Directions for this task
For the entries below, return every line from the top through the line with "ATOM 13 O O" exactly as it stands, omitting pictures.

Data for this exercise

• • •

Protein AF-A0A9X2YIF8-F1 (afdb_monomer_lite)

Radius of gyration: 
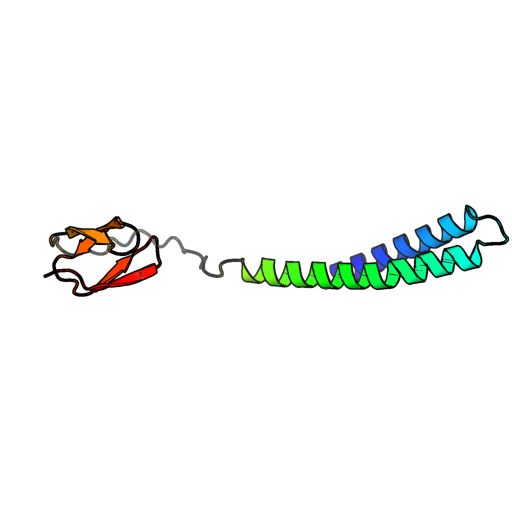31.09 Å; chains: 1; bounding box: 50×40×84 Å

Structure (mmCIF, N/CA/C/O backbone):
data_AF-A0A9X2YIF8-F1
#
_entry.id   AF-A0A9X2YIF8-F1
#
loop_
_atom_site.group_PDB
_atom_site.id
_atom_site.type_symbol
_atom_site.label_atom_id
_atom_site.label_alt_id
_atom_site.label_comp_id
_atom_site.label_asym_id
_atom_site.label_entity_id
_atom_site.label_seq_id
_atom_site.pdbx_PDB_ins_code
_atom_site.Cartn_x
_atom_site.Cartn_y
_atom_site.Cartn_z
_atom_site.occupancy
_atom_site.B_iso_or_equiv
_atom_site.auth_seq_id
_atom_site.auth_comp_id
_atom_site.auth_asym_id
_atom_site.auth_atom_id
_atom_site.pdbx_PDB_model_num
ATOM 1 N N . MET A 1 1 ? 2.322 21.333 0.295 1.00 57.66 1 MET A N 1
ATOM 2 C CA . MET A 1 1 ? 1.998 20.993 -1.113 1.00 57.66 1 MET A CA 1
ATOM 3 C C . MET A 1 1 ? 3.222 20.934 -2.033 1.00 57.66 1 MET A C 1
ATOM 5 O O . MET A 1 1 ? 3.205 20.104 -2.930 1.00 57.66 1 MET A O 1
ATOM 9 N N . LEU A 1 2 ? 4.290 21.721 -1.811 1.00 72.06 2 LEU A N 1
ATOM 10 C CA . LEU A 1 2 ? 5.511 21.686 -2.644 1.00 72.06 2 LEU A CA 1
ATOM 11 C C . LEU A 1 2 ? 6.190 20.300 -2.701 1.00 72.06 2 LEU A C 1
ATOM 13 O O . LEU A 1 2 ? 6.648 19.874 -3.755 1.00 72.06 2 LEU A O 1
ATOM 17 N N . ASN A 1 3 ? 6.189 19.570 -1.582 1.00 83.62 3 ASN A N 1
ATOM 18 C CA . ASN A 1 3 ? 6.870 18.275 -1.487 1.00 83.62 3 ASN A CA 1
ATOM 19 C C . ASN A 1 3 ? 6.214 17.201 -2.370 1.00 83.62 3 ASN A C 1
ATOM 21 O O . ASN A 1 3 ? 6.918 16.433 -3.009 1.00 83.62 3 ASN A O 1
ATOM 25 N N . ALA A 1 4 ? 4.881 17.185 -2.477 
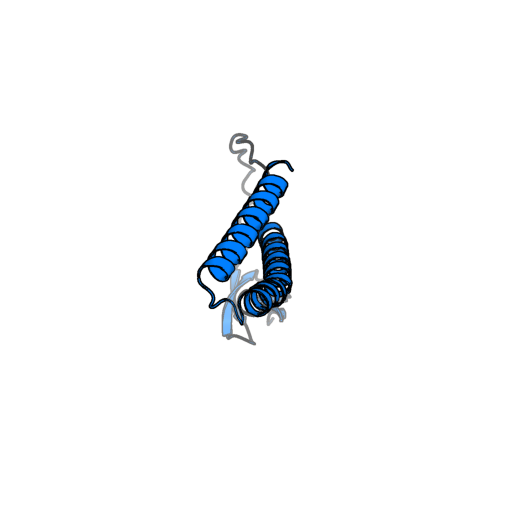1.00 80.56 4 ALA A N 1
ATOM 26 C CA . ALA A 1 4 ? 4.165 16.211 -3.304 1.00 80.56 4 ALA A CA 1
ATOM 27 C C . ALA A 1 4 ? 4.512 16.361 -4.794 1.00 80.56 4 ALA A C 1
ATOM 29 O O . ALA A 1 4 ? 4.810 15.378 -5.466 1.00 80.56 4 ALA A O 1
ATOM 30 N N . TRP A 1 5 ? 4.554 17.601 -5.291 1.00 84.94 5 TRP A N 1
ATOM 31 C CA . TRP A 1 5 ? 4.947 17.897 -6.671 1.00 84.94 5 TRP A CA 1
ATOM 32 C C . TRP A 1 5 ? 6.395 17.507 -6.966 1.00 84.94 5 TRP A C 1
ATOM 34 O O . TRP A 1 5 ? 6.674 16.982 -8.042 1.00 84.94 5 TRP A O 1
ATOM 44 N N . LEU A 1 6 ? 7.300 17.699 -6.001 1.00 86.94 6 LEU A N 1
ATOM 45 C CA . LEU A 1 6 ? 8.691 17.271 -6.129 1.00 86.94 6 LEU A CA 1
ATOM 46 C C . LEU A 1 6 ? 8.801 15.747 -6.297 1.00 86.94 6 LEU A C 1
ATOM 48 O O . LEU A 1 6 ? 9.520 15.287 -7.180 1.00 86.94 6 LEU A O 1
ATOM 52 N N . TYR A 1 7 ? 8.056 14.964 -5.510 1.00 81.50 7 TYR A N 1
ATOM 53 C CA . TYR A 1 7 ? 8.053 13.501 -5.636 1.00 81.50 7 TYR A CA 1
ATOM 54 C C . TYR A 1 7 ? 7.498 13.025 -6.980 1.00 81.50 7 TYR A C 1
ATOM 56 O O . TYR A 1 7 ? 8.079 12.126 -7.586 1.00 81.50 7 TYR A O 1
ATOM 64 N N . VAL A 1 8 ? 6.427 13.652 -7.480 1.00 82.19 8 VAL A N 1
ATOM 65 C CA . VAL A 1 8 ? 5.891 13.345 -8.818 1.00 82.19 8 VAL A CA 1
ATOM 66 C C . VAL A 1 8 ? 6.940 13.623 -9.894 1.00 82.19 8 VAL A C 1
ATOM 68 O O . VAL A 1 8 ? 7.157 12.798 -10.777 1.00 82.19 8 VAL A O 1
ATOM 71 N N . LEU A 1 9 ? 7.639 14.753 -9.794 1.00 86.69 9 LEU A N 1
ATOM 72 C CA . LEU A 1 9 ? 8.650 15.152 -10.769 1.00 86.69 9 LEU A CA 1
ATOM 73 C C . LEU A 1 9 ? 9.855 14.194 -10.753 1.00 86.69 9 LEU A C 1
ATOM 75 O O . LEU A 1 9 ? 10.300 13.753 -11.812 1.00 86.69 9 LEU A O 1
ATOM 79 N N . ILE A 1 10 ? 10.323 13.787 -9.567 1.00 86.25 10 ILE A N 1
ATOM 80 C CA . ILE A 1 10 ? 11.382 12.775 -9.416 1.00 86.25 10 ILE A CA 1
ATOM 81 C C . ILE A 1 10 ? 10.944 11.432 -10.015 1.00 86.25 10 ILE A C 1
ATOM 83 O O . ILE A 1 10 ? 11.707 10.826 -10.766 1.00 86.25 10 ILE A O 1
ATOM 87 N N . ALA A 1 11 ? 9.717 10.982 -9.738 1.00 82.19 11 ALA A N 1
ATOM 88 C CA . ALA A 1 11 ? 9.197 9.726 -10.274 1.00 82.19 11 ALA A CA 1
ATOM 89 C C . ALA A 1 11 ? 9.147 9.736 -11.812 1.00 82.19 11 ALA A C 1
ATOM 91 O O . ALA A 1 11 ? 9.553 8.762 -12.445 1.00 82.19 11 ALA A O 1
ATOM 92 N N . VAL A 1 12 ? 8.729 10.853 -12.418 1.00 82.50 12 VAL A N 1
ATOM 93 C CA . VAL A 1 12 ? 8.719 11.026 -13.880 1.00 82.50 12 VAL A CA 1
ATOM 94 C C . VAL A 1 12 ? 10.135 11.002 -14.458 1.00 82.50 12 VAL A C 1
ATOM 96 O O . VAL A 1 12 ? 10.365 10.330 -15.463 1.00 82.50 12 VAL A O 1
ATOM 99 N N . ILE A 1 13 ? 11.098 11.681 -13.824 1.00 88.50 13 ILE A N 1
ATOM 100 C CA . ILE A 1 13 ? 12.498 11.687 -14.282 1.00 88.50 13 ILE A CA 1
ATOM 101 C C . ILE A 1 13 ? 13.095 10.277 -14.233 1.00 88.50 13 ILE A C 1
ATOM 103 O O . ILE A 1 13 ? 13.709 9.842 -15.207 1.00 88.50 13 ILE A O 1
ATOM 107 N N . VAL A 1 14 ? 12.909 9.559 -13.121 1.00 84.81 14 VAL A N 1
ATOM 108 C CA . VAL A 1 14 ? 13.410 8.184 -12.954 1.00 84.81 14 VAL A CA 1
ATOM 109 C C . VAL A 1 14 ? 12.754 7.237 -13.961 1.00 84.81 14 VAL A C 1
ATOM 111 O O . VAL A 1 14 ? 13.418 6.372 -14.528 1.00 84.81 14 VAL A O 1
ATOM 114 N N . TRP A 1 15 ? 11.464 7.417 -14.235 1.00 80.81 15 TRP A N 1
ATOM 115 C CA . TRP A 1 15 ? 10.746 6.615 -15.221 1.00 80.81 15 TRP A CA 1
ATOM 116 C C . TRP A 1 15 ? 11.254 6.849 -16.651 1.00 80.81 15 TRP A C 1
ATOM 118 O O . TRP A 1 15 ? 11.546 5.889 -17.369 1.00 80.81 15 TRP A O 1
ATOM 128 N N . LEU A 1 16 ? 11.441 8.113 -17.047 1.00 82.75 16 LEU A N 1
ATOM 129 C CA . LEU A 1 16 ? 11.987 8.464 -18.361 1.00 82.75 16 LEU A CA 1
ATOM 130 C C . LEU A 1 16 ? 13.425 7.965 -18.535 1.00 82.75 16 LEU A C 1
ATOM 132 O O . LEU A 1 16 ? 13.750 7.402 -19.581 1.00 82.75 16 LEU A O 1
ATOM 136 N N . SER A 1 17 ? 14.279 8.122 -17.520 1.00 85.69 17 SER A N 1
ATOM 137 C CA . SER A 1 17 ? 15.672 7.668 -17.600 1.00 85.69 17 SER A CA 1
ATOM 138 C C . SER A 1 17 ? 15.775 6.146 -17.722 1.00 85.69 17 SER A C 1
ATOM 140 O O . SER A 1 17 ? 16.600 5.649 -18.489 1.00 85.69 17 SER A O 1
ATOM 142 N N . CYS A 1 18 ? 14.889 5.400 -17.055 1.00 78.94 18 CYS A N 1
ATOM 143 C CA . CYS A 1 18 ? 14.812 3.946 -17.175 1.00 78.94 18 CYS A CA 1
ATOM 144 C C . CYS A 1 18 ? 14.383 3.510 -18.590 1.00 78.94 18 CYS A C 1
ATOM 146 O O . CYS A 1 18 ? 14.985 2.604 -19.170 1.00 78.94 18 CYS A O 1
ATOM 148 N N . GLY A 1 19 ? 13.408 4.205 -19.191 1.00 75.31 19 GLY A N 1
ATOM 149 C CA . GLY A 1 19 ? 12.999 3.981 -20.583 1.00 75.31 19 GLY A CA 1
ATOM 150 C C . GLY A 1 19 ? 14.127 4.248 -21.586 1.00 75.31 19 GLY A C 1
ATOM 151 O O . GLY A 1 19 ? 14.348 3.447 -22.494 1.00 75.31 19 GLY A O 1
ATOM 152 N N . VAL A 1 20 ? 14.888 5.328 -21.386 1.00 79.44 20 VAL A N 1
ATOM 153 C CA . VAL A 1 20 ? 16.060 5.659 -22.216 1.00 79.44 20 VAL A CA 1
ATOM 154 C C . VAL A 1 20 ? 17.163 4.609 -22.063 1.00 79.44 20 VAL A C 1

• • •

Solution to the problem
Protein AF-A0A9X2YIF8-F1 (afdb_monomer_lite)

Radius of gyration: 
31.09 Å; chains: 1; bounding box: 50×40×84 Å

Structure (mmCIF, N/CA/C/O backbone):
data_AF-A0A9X2YIF8-F1
#
_entry.id   AF-A0A9X2YIF8-F1
#
loop_
_atom_site.group_PDB
_atom_site.id
_atom_site.type_symbol
_atom_site.label_atom_id
_atom_site.label_alt_id
_atom_site.label_comp_id
_atom_site.label_asym_id
_atom_site.label_entity_id
_atom_site.label_seq_id
_atom_site.pdbx_PDB_ins_code
_atom_site.Cartn_x
_atom_site.Cartn_y
_atom_site.Cartn_z
_atom_site.occupancy
_atom_site.B_iso_or_equiv
_atom_site.auth_seq_id
_atom_site.auth_comp_id
_atom_site.auth_asym_id
_atom_site.auth_atom_id
_atom_site.pdbx_PDB_model_num
ATOM 1 N N . MET A 1 1 ? 2.322 21.333 0.295 1.00 57.66 1 MET A N 1
ATOM 2 C CA . MET A 1 1 ? 1.998 20.993 -1.113 1.00 57.66 1 MET A CA 1
ATOM 3 C C . MET A 1 1 ? 3.222 20.934 -2.033 1.00 57.66 1 MET A C 1
ATOM 5 O O . MET A 1 1 ? 3.205 20.104 -2.930 1.00 57.66 1 MET A O 1
ATOM 9 N N . LEU A 1 2 ? 4.290 21.721 -1.811 1.00 72.06 2 LEU A N 1
ATOM 10 C CA . LEU A 1 2 ? 5.511 21.686 -2.644 1.00 72.06 2 LEU A CA 1
ATOM 11 C C . LEU A 1 2 ? 6.190 20.300 -2.701 1.00 72.06 2 LEU A C 1
ATOM 13 O O . LEU A 1 2 ? 6.648 19.874 -3.755 1.00 72.06 2 LEU A O 1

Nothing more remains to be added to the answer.